Re: [aroma.affymetrix] uncomplete extractDataFrame()

Pierre Neuvial Wed, 07 Jul 2010 23:21:44 -0700

Hi,

One comment below.


On Wed, Jul 7, 2010 at 11:15 PM, Pierre Neuvial
<pie...@stat.berkeley.edu> wrote:
> Hi Emilie,
>
> Sorry for taking such a long time to reply.
>
> You are right: there was a bug in
> AromaUnitSignalBinarySet.writeDataFrame causing the same data chunk to
> be written several times.  This bug will be fixed in the next realease
> of aroma.core.  In the meantime, Henrik has provided a patch: to
> download and install it, just do
>
> library("aroma.affymetrix");
> downloadPackagePatch("aroma.core");
>
> as (now) explained in http://aroma-project.org/howtos/updateOrPatch.
>
> Then
>
> dfTxt <- writeDataFrame(ds$fracB, columns=c("unitName", "chromosome",
> "position", "*"))

I just wanted to add that in general it's better to use the verbose
output, as in:

log <- Arguments$getVerbose(-8, timestamp=TRUE)
dfTxt <- writeDataFrame(ds$fracB, columns=c("unitName", "chromosome",
"position", "*"), verbose=log)

(that's how I located the bug)

Pierre

>
> should give you the txt file you expect.  Let us know if it works for you.
>
> Ouf !
>
> Pierre
>
> On Fri, Jul 2, 2010 at 6:35 AM, Emilie T <temilie...@gmail.com> wrote:
>>
>> Bonjour Pierre,
>> Thank you for your response and and sorry for the mistake in the title of 
>> the subject.
>> Of course my question is about the writeDataFrame() function.
>> Thank you for the help on "ds" object creation. This point seems to be ok 
>> now but I have re-deleted the txt objects and re-try to build the txt object 
>> and I still have the same problem. This is very strange.
>> I can see in your exemple that you also obtain duplicated rows in your 
>> matrix. your "d" object contain 2000000 rows and your "unique(d)" 
>> only 500000. Your matrix is duplicated 4 times in your case.
>> Why this row duplication ?
>> I see that you alo seems to use the Affy SNP 6 chip in your example. I 
>> suppose that we don't have the same number of raws because you certainly 
>> don't use the same annotation file.
>> The Affy 6 SNP have about 2000000 unique unitNames (about 1M SNP + 1M CNV). 
>> So in your case as in mine I expect to have as unique(d) object a matrix 
>> with about 2M unique unitNames (or 1M if you consider that CNV units are non 
>> relevant for fracB calculation).
>> When I compare the 'd' object unitNames to the Affy SNP 6 annotation matrix 
>> (see my code bellow), I see that there is several missing unitNames.
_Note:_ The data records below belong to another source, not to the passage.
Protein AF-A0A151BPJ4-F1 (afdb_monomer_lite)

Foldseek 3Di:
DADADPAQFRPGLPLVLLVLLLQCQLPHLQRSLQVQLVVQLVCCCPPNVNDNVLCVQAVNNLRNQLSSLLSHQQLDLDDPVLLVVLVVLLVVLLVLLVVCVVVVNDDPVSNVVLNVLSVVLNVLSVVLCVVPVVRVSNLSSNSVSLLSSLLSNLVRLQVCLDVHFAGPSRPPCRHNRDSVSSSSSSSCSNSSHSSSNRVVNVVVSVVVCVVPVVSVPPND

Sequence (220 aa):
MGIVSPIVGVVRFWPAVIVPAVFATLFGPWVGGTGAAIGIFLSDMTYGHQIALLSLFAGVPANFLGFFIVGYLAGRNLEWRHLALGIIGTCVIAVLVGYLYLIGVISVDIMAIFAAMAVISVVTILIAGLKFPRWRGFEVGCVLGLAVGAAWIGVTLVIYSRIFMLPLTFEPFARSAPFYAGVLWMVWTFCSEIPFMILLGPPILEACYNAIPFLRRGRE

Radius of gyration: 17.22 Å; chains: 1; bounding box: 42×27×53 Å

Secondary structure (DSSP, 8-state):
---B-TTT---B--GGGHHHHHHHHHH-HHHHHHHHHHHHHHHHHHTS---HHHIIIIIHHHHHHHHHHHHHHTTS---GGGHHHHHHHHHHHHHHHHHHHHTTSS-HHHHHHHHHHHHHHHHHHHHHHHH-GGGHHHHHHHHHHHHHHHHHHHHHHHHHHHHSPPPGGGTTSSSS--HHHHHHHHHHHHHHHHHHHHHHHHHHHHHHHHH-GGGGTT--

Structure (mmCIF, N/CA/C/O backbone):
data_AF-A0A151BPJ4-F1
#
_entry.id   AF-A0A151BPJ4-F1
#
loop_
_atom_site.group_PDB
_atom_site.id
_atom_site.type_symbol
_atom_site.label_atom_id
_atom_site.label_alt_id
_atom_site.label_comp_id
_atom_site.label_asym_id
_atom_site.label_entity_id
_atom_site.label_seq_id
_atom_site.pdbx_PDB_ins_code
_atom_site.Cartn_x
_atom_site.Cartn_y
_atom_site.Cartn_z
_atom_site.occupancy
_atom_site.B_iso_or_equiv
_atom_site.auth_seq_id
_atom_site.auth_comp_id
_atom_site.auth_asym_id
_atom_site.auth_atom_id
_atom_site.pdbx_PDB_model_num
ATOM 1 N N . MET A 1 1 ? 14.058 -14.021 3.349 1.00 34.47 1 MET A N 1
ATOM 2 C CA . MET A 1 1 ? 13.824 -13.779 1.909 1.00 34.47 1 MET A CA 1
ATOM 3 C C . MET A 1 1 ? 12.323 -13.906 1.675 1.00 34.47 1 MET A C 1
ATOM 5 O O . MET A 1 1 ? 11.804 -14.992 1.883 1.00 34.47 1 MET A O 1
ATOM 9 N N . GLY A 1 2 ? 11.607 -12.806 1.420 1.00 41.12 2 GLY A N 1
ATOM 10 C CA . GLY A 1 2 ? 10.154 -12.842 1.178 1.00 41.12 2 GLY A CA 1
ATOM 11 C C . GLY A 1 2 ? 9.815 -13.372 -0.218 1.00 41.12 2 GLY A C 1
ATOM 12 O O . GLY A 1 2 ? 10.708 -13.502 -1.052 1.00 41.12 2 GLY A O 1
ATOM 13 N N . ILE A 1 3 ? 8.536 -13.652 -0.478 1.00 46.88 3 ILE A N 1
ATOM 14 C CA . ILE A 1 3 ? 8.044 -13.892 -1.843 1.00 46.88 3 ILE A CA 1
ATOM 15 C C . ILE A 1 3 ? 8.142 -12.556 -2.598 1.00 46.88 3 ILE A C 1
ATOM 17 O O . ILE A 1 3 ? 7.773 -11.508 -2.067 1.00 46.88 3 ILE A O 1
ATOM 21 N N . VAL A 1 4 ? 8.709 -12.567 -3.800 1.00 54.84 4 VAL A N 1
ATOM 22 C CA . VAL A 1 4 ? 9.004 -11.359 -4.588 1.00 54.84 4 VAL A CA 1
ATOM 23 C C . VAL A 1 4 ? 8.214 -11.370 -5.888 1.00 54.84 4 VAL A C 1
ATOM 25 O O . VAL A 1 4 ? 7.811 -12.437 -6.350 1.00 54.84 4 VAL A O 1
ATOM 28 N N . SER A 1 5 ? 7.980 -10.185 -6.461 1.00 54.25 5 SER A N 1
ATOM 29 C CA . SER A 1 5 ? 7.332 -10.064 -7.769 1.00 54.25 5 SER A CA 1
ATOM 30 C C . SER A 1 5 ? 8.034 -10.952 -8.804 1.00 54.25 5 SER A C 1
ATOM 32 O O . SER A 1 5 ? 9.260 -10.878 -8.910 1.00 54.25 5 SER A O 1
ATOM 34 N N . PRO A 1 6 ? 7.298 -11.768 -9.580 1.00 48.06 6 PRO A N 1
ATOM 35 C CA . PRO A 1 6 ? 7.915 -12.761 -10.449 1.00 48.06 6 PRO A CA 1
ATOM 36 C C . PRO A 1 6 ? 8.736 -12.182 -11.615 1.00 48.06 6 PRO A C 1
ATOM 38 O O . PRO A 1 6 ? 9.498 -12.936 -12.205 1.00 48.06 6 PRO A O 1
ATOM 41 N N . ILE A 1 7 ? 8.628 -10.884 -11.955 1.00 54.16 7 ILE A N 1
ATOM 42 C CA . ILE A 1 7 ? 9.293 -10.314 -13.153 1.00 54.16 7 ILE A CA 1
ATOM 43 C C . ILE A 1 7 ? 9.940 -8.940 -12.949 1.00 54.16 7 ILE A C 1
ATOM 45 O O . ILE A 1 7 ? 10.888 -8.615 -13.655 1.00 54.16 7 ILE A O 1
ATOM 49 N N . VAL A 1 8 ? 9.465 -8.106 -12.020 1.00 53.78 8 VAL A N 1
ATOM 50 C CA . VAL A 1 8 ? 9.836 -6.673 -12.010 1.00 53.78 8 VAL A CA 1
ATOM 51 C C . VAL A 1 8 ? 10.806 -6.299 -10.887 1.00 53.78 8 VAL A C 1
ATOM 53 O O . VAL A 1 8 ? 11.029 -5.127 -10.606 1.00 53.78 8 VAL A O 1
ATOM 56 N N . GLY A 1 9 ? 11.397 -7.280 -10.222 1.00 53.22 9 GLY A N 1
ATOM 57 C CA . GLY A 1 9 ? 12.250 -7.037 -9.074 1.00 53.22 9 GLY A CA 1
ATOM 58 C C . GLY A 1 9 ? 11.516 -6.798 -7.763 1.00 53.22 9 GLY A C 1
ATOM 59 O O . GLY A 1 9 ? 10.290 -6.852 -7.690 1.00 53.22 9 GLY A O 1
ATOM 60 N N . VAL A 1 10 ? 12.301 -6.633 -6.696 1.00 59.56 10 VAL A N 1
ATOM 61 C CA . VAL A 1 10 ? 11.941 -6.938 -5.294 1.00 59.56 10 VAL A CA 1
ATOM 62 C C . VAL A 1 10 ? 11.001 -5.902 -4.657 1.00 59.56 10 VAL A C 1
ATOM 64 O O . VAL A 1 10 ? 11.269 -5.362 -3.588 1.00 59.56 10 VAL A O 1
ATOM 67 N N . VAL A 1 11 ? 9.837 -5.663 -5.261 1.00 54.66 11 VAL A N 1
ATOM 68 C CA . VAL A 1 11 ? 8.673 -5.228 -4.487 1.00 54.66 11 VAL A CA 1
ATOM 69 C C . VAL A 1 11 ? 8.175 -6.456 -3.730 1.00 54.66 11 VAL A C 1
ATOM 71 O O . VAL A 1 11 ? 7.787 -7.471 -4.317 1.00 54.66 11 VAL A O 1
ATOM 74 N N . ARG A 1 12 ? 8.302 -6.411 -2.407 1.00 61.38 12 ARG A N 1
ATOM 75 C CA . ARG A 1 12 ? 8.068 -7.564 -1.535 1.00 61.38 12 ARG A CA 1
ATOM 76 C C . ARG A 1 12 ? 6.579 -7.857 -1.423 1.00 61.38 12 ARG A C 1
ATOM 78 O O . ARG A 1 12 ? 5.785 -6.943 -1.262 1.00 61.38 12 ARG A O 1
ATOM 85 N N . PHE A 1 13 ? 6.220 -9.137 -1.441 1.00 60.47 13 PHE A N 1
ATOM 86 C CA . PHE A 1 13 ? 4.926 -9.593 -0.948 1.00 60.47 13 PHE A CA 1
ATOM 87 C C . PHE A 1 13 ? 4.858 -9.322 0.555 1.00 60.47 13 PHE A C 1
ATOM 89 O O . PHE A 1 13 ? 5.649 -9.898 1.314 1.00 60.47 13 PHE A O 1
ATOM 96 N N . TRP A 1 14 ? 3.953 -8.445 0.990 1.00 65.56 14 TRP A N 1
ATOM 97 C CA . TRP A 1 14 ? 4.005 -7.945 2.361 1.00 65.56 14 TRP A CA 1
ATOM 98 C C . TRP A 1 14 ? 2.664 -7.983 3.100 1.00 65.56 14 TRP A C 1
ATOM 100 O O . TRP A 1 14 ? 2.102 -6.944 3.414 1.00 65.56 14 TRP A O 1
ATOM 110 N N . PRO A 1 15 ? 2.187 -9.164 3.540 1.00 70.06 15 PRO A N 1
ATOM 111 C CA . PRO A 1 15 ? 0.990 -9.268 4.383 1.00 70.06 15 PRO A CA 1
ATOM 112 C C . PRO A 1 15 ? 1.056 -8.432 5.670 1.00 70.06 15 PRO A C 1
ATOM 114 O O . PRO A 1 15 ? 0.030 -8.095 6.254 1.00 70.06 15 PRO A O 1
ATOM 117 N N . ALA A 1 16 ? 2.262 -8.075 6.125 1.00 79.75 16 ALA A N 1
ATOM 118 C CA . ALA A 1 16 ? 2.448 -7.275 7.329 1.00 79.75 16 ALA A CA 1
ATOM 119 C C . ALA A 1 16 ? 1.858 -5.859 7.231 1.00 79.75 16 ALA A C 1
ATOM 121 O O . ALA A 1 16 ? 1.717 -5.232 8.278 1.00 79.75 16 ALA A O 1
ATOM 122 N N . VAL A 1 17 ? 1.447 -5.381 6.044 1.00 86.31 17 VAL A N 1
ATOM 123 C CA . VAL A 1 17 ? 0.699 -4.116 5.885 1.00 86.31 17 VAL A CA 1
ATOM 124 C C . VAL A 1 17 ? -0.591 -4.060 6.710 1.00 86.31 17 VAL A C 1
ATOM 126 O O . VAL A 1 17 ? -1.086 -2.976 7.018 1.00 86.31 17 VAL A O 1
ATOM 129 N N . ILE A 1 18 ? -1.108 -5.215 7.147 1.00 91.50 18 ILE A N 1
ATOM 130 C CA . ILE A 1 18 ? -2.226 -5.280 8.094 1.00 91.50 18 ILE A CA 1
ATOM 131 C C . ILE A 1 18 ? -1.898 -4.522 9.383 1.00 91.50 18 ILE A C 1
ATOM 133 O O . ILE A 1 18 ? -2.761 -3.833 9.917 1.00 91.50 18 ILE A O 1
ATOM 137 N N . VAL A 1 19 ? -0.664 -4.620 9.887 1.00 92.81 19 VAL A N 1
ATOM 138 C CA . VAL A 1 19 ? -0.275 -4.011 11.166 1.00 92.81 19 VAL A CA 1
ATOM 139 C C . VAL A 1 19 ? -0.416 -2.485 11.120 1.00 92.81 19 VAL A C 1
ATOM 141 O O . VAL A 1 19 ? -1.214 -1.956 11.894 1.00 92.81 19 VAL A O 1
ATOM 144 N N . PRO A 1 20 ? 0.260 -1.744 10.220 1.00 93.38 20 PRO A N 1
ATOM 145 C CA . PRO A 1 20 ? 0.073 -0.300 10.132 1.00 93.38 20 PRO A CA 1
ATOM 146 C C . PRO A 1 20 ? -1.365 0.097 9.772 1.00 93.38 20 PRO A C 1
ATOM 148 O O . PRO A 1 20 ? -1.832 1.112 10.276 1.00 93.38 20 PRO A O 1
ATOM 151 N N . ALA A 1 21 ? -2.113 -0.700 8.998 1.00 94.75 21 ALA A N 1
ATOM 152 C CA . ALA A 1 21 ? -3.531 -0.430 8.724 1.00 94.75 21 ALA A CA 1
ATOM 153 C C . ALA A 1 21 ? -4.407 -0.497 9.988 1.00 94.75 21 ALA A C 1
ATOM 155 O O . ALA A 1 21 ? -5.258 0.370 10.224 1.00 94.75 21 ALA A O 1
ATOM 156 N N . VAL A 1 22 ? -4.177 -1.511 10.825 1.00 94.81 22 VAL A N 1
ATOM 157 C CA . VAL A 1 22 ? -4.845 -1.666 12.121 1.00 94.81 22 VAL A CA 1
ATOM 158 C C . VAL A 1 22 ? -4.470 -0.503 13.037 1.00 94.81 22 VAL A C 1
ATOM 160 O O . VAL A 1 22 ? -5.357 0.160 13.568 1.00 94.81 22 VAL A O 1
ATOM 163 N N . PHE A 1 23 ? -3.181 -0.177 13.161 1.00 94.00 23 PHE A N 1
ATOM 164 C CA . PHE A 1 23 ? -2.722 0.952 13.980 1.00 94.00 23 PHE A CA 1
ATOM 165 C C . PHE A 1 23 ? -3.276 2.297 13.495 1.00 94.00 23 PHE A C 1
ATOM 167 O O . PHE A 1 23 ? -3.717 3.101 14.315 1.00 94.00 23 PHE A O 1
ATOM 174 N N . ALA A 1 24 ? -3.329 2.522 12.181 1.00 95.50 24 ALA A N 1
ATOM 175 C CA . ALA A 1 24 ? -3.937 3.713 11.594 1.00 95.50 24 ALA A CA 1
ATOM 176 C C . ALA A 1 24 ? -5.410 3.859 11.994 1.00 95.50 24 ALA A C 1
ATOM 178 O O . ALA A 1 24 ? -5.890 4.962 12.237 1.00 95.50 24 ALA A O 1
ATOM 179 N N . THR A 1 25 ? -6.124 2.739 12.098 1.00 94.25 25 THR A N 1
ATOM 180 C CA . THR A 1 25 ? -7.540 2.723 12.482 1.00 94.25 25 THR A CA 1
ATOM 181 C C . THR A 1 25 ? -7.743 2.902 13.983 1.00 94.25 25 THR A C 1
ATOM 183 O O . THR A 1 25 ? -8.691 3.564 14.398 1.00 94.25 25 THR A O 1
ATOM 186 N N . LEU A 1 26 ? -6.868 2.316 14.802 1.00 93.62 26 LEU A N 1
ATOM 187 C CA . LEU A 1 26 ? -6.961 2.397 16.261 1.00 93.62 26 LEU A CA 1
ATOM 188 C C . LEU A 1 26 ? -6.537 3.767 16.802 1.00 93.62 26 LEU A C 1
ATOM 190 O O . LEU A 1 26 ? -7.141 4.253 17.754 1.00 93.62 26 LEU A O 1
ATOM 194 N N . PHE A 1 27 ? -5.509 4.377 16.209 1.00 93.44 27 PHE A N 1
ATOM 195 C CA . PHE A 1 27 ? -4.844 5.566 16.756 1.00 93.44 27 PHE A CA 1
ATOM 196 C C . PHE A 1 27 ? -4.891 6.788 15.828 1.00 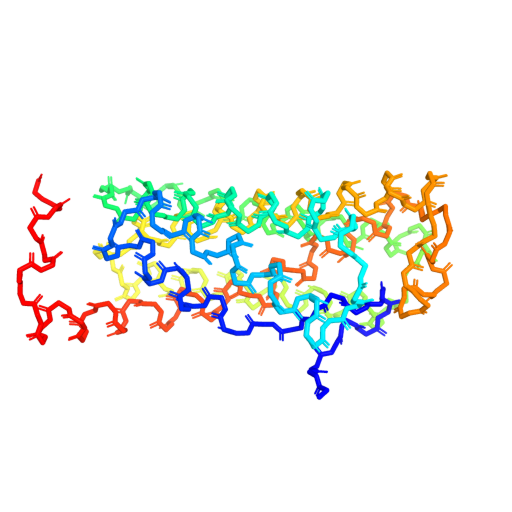93.44 27 PHE A C 1
ATOM 198 O O . PHE A 1 27 ? -4.391 7.857 16.179 1.00 93.44 27 PHE A O 1
ATOM 205 N N . GLY A 1 28 ? -5.510 6.653 14.656 1.00 93.19 28 GLY A N 1
ATOM 206 C CA . GLY A 1 28 ? -5.728 7.739 13.710 1.00 93.19 28 GLY A CA 1
ATOM 207 C C . GLY A 1 28 ? -4.650 7.877 12.624 1.00 93.19 28 GLY A C 1
ATOM 208 O O . GLY A 1 28 ? -3.621 7.190 12.632 1.00 93.19 28 GLY A O 1
ATOM 209 N N . PRO A 1 29 ? -4.879 8.796 11.666 1.00 95.62 29 PRO A N 1
ATOM 210 C CA . PRO A 1 29 ? -4.108 8.895 10.425 1.00 95.62 29 PRO A CA 1
ATOM 211 C C . PRO A 1 29 ? -2.633 9.233 10.646 1.00 95.62 29 PRO A C 1
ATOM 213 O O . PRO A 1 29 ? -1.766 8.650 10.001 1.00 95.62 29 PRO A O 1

In 
>> fact, only the first ones are presents in my "d" object.
>> Do you know how to obtain the fracB measurement for this missing unitNames?
>> Thank you very much for your help.
>> Here is the complete code :
>> > str(ds)
>> List of 2
>>  $ total:Classes 'AromaUnitTotalCnBinarySet', 'CopyNumberDataSet', 
>> 'AromaUnitSignalBinarySet', 'AromaTabularBinarySet', 
>> 'GenericTabularFileSet', 'GenericDataFileSet', 'FullNameInterface', 'Object' 
>>  atomic [1:1] NA
>>   .. ..- attr(*, ".env")=<environment: 0x1863b1f50>
>>   .. ..- attr(*, "...instantiationTime")= POSIXct[1:1], format: "2010-07-02 
>> 10:46:48"
>>  $ fracB:Classes 'AromaUnitFracBCnBinarySet', 'AromaUnitSignalBinarySet', 
>> 'AromaTabularBinarySet', 'GenericTabularFileSet', 'GenericDataFileSet', 
>> 'FullNameInterface', 'Object'  atomic [1:1] NA
>>   .. ..- attr(*, ".env")=<environment: 0x16c5a8950>
>>   .. ..- attr(*, "...instantiationTime")= POSIXct[1:1], format: "2010-07-02 
>> 10:46:49"
>> > dfTxt <- writeDataFrame(ds$fracB, columns=c("unitName", "chromosome", 
>> > "position", "*"))
>> > d <- readDataFrame(dfTxt)
>> > str(d)
>> 'data.frame': 1857154 obs. of  17 variables:
>>  $ unitName     : Factor w/ 71429 levels "AFFX-5Q-123",..: 1 2 3 4 487 490 
>> 493 496 499 502 ...
>>  $ chromosome   : int  NA NA NA NA NA NA NA NA NA NA ...
>>  $ position     : int  NA NA NA NA NA NA NA NA NA NA ...
>>  $ A,fracB : num  NA NA NA NA NA NA NA NA NA NA ...
>>  $ B,fracB : num  NA NA NA NA NA NA NA NA NA NA ...
>>  $ C,fracB : num  NA NA NA NA NA NA NA NA NA NA ...
>>  $ D,fracB : num  NA NA NA NA NA NA NA NA NA NA ...
>>  $ E,fracB : num  NA NA NA NA NA NA NA NA NA NA ...
>>  $ F,fracB : num  NA NA NA NA NA NA NA NA NA NA ...
>>  $ G,fracB : num  NA NA NA NA NA NA NA NA NA NA ...
>>  $ H,fracB : num  NA NA NA NA NA NA NA NA NA NA ...
>>  $ I,fracB : num  NA NA NA NA NA NA NA NA NA NA ...
>>  $ J,fracB : num  NA NA NA NA NA NA NA NA NA NA ...
>>  $ K,fracB : num  NA NA NA NA NA NA NA NA NA NA ...
>>  $ L,fracB : num  NA NA NA NA NA NA NA NA NA NA ...
>>  $ M,fracB : num  NA NA NA NA NA NA NA NA NA NA ...
>>  $ N,fracB : num  NA NA NA NA NA NA NA NA NA NA ...
>>  - attr(*, "fileHeader")=List of 6
>>   ..$ comments: chr  "# name: data" "# tags: ACC,ra,-XY,BPN,-XY,AVG,FLN,-XY" 
>> "# fullName: data,ACC,ra,-XY,BPN,-XY,AVG,FLN,-XY" "# nbrOfFiles: 14" ...
>>   ..$ sep     : chr "\t"
>>   ..$ quote   : chr "\""
>>   ..$ skip    : num 0
>>   ..$ topRows :List of 10
>>   .. ..$ : chr  "unitName" "chromosome" "position" "A,fracB" ...
>>   .. ..$ : chr  "AFFX-5Q-123" "NA" "NA" "NA" ...
>>   .. ..$ : chr  "AFFX-5Q-456" "NA" "NA" "NA" ...
>>   .. ..$ : chr  "AFFX-5Q-789" "NA" "NA" "NA" ...
>>   .. ..$ : chr  "AFFX-5Q-ABC" "NA" "NA" "NA" ...
>>   .. ..$ : chr  "AFR_A02_SB" "NA" "NA" "NA" ...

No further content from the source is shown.